The risk of the event itself doesn't matter; what matters for your personal
risk is how much of your personal fortune you put into it.

If losing a bet makes you homeless, it's hardly a good bet no matter how good
the odds are.

Conversely, there's barely an "insane" bet in the world as long as the
probability for a payoff is greater than zero (excluding e.g.

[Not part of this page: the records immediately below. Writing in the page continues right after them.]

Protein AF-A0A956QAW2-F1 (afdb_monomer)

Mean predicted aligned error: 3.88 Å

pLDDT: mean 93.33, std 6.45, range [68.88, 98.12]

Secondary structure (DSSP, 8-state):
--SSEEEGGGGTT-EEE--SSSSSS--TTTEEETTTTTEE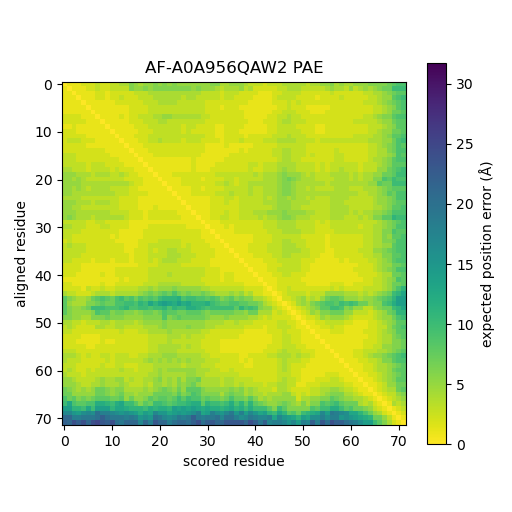EEEPPSTT-SEEEEEETTEEEEEE--------

Nearest PDB structures (foldseek):
  6puz-assembly1_A  TM=5.734E-01  e=2.596E+00  Saccharolobus solfataricus P2
  6ap4-assembly6_K  TM=5.149E-01  e=6.648E+00  Acinetobacter baumannii
  6ap4-assembly5_I  TM=5.244E-01  e=9.094E+00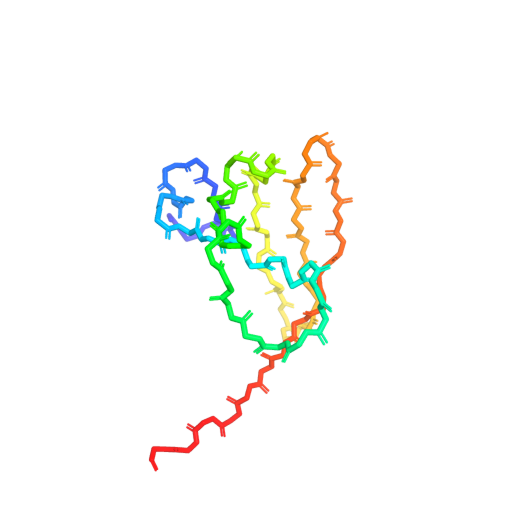  Acinetobacter baumannii

Foldseek 3Di:
DPPQKQFDCSQPPAWAADPPPPPPDRDPPRIGRCVVQQWGMKGHDPDPDQWTWTAGPNDIDIDGHDDDPPDD

Structure (mmCIF, N/CA/C/O backbone):
data_AF-A0A956QAW2-F1
#
_entry.id   AF-A0A956QAW2-F1
#
loop_
_atom_site.group_PDB
_atom_site.id
_atom_site.type_symbol
_atom_site.label_atom_id
_atom_site.label_alt_id
_atom_site.label_comp_id
_atom_site.label_asym_id
_atom_site.label_entity_id
_atom_site.label_seq_id
_atom_site.pdbx_PDB_ins_code
_atom_site.Cartn_x
_atom_site.Cartn_y
_atom_site.Cartn_z
_atom_site.occupancy
_atom_site.B_iso_or_equiv
_atom_site.auth_seq_id
_atom_site.auth_comp_id
_atom_site.auth_asym_id
_atom_site.auth_atom_id
_atom_site.pdbx_PDB_model_num
ATOM 1 N N . ASN A 1 1 ? -1.662 -9.873 -13.047 1.00 95.38 1 ASN A N 1
ATOM 2 C CA . ASN A 1 1 ? -1.917 -10.064 -14.499 1.00 95.38 1 ASN A CA 1
ATOM 3 C C . ASN A 1 1 ? -0.688 -9.690 -15.357 1.00 95.38 1 ASN A C 1
ATOM 5 O O . ASN A 1 1 ? -0.745 -9.843 -16.571 1.00 95.38 1 ASN A O 1
ATOM 9 N N . GLY A 1 2 ? 0.421 -9.241 -14.746 1.00 94.12 2 GLY A N 1
ATOM 10 C CA . GLY A 1 2 ? 1.669 -8.917 -15.442 1.00 94.12 2 GLY A CA 1
ATOM 11 C C . GLY A 1 2 ? 1.746 -7.496 -16.011 1.00 94.12 2 GLY A C 1
ATOM 12 O O . GLY A 1 2 ? 2.653 -7.227 -16.790 1.00 94.12 2 GLY A O 1
ATOM 13 N N . ASP A 1 3 ? 0.834 -6.590 -15.648 1.00 95.81 3 ASP A N 1
ATOM 14 C CA . ASP A 1 3 ? 0.811 -5.210 -16.160 1.00 95.81 3 ASP A CA 1
ATOM 15 C C . ASP A 1 3 ? 1.712 -4.226 -15.382 1.00 95.81 3 ASP A C 1
ATOM 17 O O . ASP A 1 3 ? 1.818 -3.053 -15.746 1.00 95.81 3 ASP A O 1
ATOM 21 N N . GLY A 1 4 ? 2.398 -4.709 -14.342 1.00 95.00 4 GLY A N 1
ATOM 22 C CA . GLY A 1 4 ? 3.249 -3.892 -13.475 1.00 95.00 4 GLY A CA 1
ATOM 23 C C . GLY A 1 4 ? 2.475 -3.110 -12.413 1.00 95.00 4 GLY A C 1
ATOM 24 O O . GLY A 1 4 ? 3.046 -2.218 -11.787 1.00 95.00 4 GLY A O 1
ATOM 25 N N . LYS A 1 5 ? 1.198 -3.430 -12.205 1.00 96.38 5 LYS A N 1
ATOM 26 C CA . LYS A 1 5 ? 0.345 -2.855 -11.173 1.00 96.38 5 LYS A CA 1
ATOM 27 C C . LYS A 1 5 ? -0.216 -3.967 -10.298 1.00 96.38 5 LYS A C 1
ATOM 29 O O . LYS A 1 5 ? -0.359 -5.108 -10.722 1.00 96.38 5 LYS A O 1
ATOM 34 N N . VAL A 1 6 ? -0.514 -3.610 -9.059 1.00 96.75 6 VAL A N 1
ATOM 35 C CA . VAL A 1 6 ? -1.315 -4.417 -8.145 1.00 96.75 6 VAL A CA 1
ATOM 36 C C . VAL A 1 6 ? -2.601 -3.643 -7.910 1.00 96.75 6 VAL A C 1
ATOM 38 O O . VAL A 1 6 ? -2.580 -2.575 -7.290 1.00 96.75 6 VAL A O 1
ATOM 41 N N . ALA A 1 7 ? -3.708 -4.139 -8.456 1.00 97.25 7 ALA A N 1
ATOM 42 C CA . ALA A 1 7 ? -4.995 -3.451 -8.402 1.00 97.25 7 ALA A CA 1
ATOM 43 C C . ALA A 1 7 ? -6.184 -4.424 -8.362 1.00 97.25 7 ALA A C 1
ATOM 45 O O . ALA A 1 7 ? -6.082 -5.608 -8.687 1.00 97.25 7 ALA A O 1
ATOM 46 N N . GLY A 1 8 ? -7.355 -3.909 -7.973 1.00 96.38 8 GLY A N 1
ATOM 47 C CA . GLY A 1 8 ? -8.583 -4.705 -7.903 1.00 96.38 8 GLY A CA 1
ATOM 48 C C . GLY A 1 8 ? -8.425 -5.913 -6.976 1.00 96.38 8 GLY A C 1
ATOM 49 O O . GLY A 1 8 ? -7.999 -5.756 -5.837 1.00 96.38 8 GLY A O 1
ATOM 50 N N . ALA A 1 9 ? -8.740 -7.112 -7.473 1.00 97.25 9 ALA A N 1
ATOM 51 C CA . ALA A 1 9 ? -8.646 -8.357 -6.702 1.00 97.25 9 ALA A CA 1
ATOM 52 C C . ALA A 1 9 ? -7.207 -8.730 -6.295 1.00 97.25 9 ALA A C 1
ATOM 54 O O . ALA A 1 9 ? -7.009 -9.528 -5.388 1.00 97.25 9 ALA A O 1
ATOM 55 N N . GLU A 1 10 ? -6.182 -8.160 -6.934 1.00 97.38 10 GLU A N 1
ATOM 56 C CA . GLU A 1 10 ? -4.784 -8.415 -6.558 1.00 97.38 10 GLU A CA 1
ATOM 57 C C . GLU A 1 10 ? -4.405 -7.746 -5.229 1.00 97.38 10 GLU A C 1
ATOM 59 O O . GLU A 1 10 ? -3.385 -8.087 -4.638 1.00 97.38 10 GLU A O 1
ATOM 64 N N . LEU A 1 11 ? -5.230 -6.810 -4.745 1.00 96.88 11 LEU A N 1
ATOM 65 C CA . LEU A 1 11 ? -5.078 -6.191 -3.429 1.00 96.88 11 LEU A CA 1
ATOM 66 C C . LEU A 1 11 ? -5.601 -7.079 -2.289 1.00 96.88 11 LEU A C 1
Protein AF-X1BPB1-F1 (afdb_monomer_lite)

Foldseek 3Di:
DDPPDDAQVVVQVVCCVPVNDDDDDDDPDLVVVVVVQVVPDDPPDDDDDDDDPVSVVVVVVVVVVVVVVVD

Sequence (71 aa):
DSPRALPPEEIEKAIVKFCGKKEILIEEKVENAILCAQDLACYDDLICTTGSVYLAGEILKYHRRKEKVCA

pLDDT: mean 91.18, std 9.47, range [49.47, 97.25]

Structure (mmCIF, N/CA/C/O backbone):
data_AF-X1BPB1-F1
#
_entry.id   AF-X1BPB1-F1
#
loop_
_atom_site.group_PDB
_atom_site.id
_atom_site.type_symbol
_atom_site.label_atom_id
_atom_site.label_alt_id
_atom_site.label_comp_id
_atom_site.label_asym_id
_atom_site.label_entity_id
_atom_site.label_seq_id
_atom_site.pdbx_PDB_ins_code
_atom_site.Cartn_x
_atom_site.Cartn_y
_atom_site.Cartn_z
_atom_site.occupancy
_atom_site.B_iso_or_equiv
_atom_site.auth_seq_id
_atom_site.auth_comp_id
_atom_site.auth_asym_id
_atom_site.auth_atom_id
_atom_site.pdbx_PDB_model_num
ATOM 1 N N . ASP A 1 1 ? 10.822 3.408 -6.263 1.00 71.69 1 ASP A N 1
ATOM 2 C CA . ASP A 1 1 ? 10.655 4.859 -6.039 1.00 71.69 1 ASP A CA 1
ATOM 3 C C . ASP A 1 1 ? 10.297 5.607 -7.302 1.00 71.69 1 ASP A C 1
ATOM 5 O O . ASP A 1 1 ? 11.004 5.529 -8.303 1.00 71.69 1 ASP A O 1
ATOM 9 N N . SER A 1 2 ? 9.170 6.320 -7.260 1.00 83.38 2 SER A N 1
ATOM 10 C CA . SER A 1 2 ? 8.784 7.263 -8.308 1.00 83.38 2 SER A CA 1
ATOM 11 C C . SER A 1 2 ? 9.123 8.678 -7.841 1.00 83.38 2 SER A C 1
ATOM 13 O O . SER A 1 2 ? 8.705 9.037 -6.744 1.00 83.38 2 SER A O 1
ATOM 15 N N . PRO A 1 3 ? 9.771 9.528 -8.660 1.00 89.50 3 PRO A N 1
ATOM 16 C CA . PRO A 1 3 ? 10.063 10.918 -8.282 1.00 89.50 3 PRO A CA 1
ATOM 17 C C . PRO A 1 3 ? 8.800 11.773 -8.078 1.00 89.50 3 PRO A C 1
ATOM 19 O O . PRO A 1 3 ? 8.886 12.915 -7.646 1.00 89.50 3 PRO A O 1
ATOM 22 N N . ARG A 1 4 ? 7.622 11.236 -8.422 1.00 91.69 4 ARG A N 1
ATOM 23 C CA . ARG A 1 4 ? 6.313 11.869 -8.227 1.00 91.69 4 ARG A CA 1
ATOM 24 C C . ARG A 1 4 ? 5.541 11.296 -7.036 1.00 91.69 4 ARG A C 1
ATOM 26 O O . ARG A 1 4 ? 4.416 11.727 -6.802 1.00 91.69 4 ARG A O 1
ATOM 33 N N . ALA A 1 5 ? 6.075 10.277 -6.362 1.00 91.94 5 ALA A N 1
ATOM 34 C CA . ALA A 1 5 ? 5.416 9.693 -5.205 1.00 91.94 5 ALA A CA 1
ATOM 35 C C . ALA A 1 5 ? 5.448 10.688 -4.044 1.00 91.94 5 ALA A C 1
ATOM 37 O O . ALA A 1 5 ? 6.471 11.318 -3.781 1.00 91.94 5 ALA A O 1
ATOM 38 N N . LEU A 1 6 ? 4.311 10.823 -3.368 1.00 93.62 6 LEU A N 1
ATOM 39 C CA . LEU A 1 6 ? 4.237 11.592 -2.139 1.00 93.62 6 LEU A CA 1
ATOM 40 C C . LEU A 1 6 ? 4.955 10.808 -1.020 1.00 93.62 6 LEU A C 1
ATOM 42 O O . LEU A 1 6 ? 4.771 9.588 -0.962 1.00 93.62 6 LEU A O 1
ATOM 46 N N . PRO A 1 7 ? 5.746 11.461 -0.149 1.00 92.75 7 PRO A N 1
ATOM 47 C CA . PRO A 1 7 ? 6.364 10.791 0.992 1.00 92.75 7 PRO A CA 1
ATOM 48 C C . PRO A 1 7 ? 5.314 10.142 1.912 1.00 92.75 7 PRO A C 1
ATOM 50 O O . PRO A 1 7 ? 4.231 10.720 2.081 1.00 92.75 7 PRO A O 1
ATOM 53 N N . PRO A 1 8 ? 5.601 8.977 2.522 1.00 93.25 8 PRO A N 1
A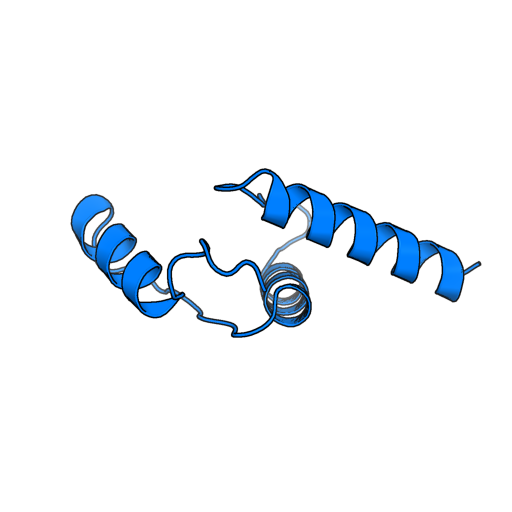TOM 54 C CA . PRO A 1 8 ? 4.654 8.282 3.396 1.00 93.25 8 PRO A CA 1
ATOM 55 C C . PRO A 1 8 ? 4.106 9.142 4.545 1.00 93.25 8 PRO A C 1
ATOM 57 O O . PRO A 1 8 ? 2.922 9.061 4.864 1.00 93.25 8 PRO A O 1
ATOM 60 N N . GLU A 1 9 ? 4.923 10.028 5.112 1.00 93.38 9 GLU A N 1
ATOM 61 C CA . GLU A 1 9 ? 4.549 10.914 6.221 1.00 93.38 9 GLU A CA 1
ATOM 62 C C . GLU A 1 9 ? 3.511 11.962 5.791 1.00 93.38 9 GLU A C 1
ATOM 64 O O . GLU A 1 9 ? 2.632 12.357 6.556 1.00 93.38 9 GLU A O 1
ATOM 69 N N . GLU A 1 10 ? 3.574 12.419 4.540 1.00 95.00 10 GLU A N 1
ATOM 70 C CA . GLU A 1 10 ? 2.576 13.336 3.984 1.00 95.00 10 GLU A CA 1
ATOM 71 C C . GLU A 1 10 ? 1.256 12.607 3.675 1.00 95.00 10 GLU A C 1
ATOM 73 O O . GLU A 1 10 ? 0.174 13.184 3.830 1.00 95.00 10 GLU A O 1
ATOM 78 N N . ILE A 1 11 ? 1.320 11.320 3.311 1.00 94.12 11 ILE A N 1
ATOM 79 C CA . ILE A 1 11 ? 0.133 10.463 3.173 1.00 94.12 11 ILE A CA 1
ATOM 80 C C . ILE A 1 11 ? -0.527 10.256 4.544 1.00 94.12 11 ILE A C 1
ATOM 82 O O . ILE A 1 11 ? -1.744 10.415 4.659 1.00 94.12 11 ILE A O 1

Nigerian scam
emails), and as long as the amounts involved are small relative to your
disposable capital and the payoff expectation.

Think of it as "how many times do I need to place this bet before I win", vs
"if I win, what's the payoff", vs "if I'm wrong, what's the most I could
lose".

If you get those numbers right, I can't see that bitcoin margin bets are
intrinsically insane.

------
comrh
Has there been fluctuations like this due to algorithmic trading of BTC yet?

------
eldavido
This is called a liquidity trap and it's well-studied in finance circles.
Basically, in order to have a well-functioning market, you need a roughly
balanced number of sellers and buyers at any point.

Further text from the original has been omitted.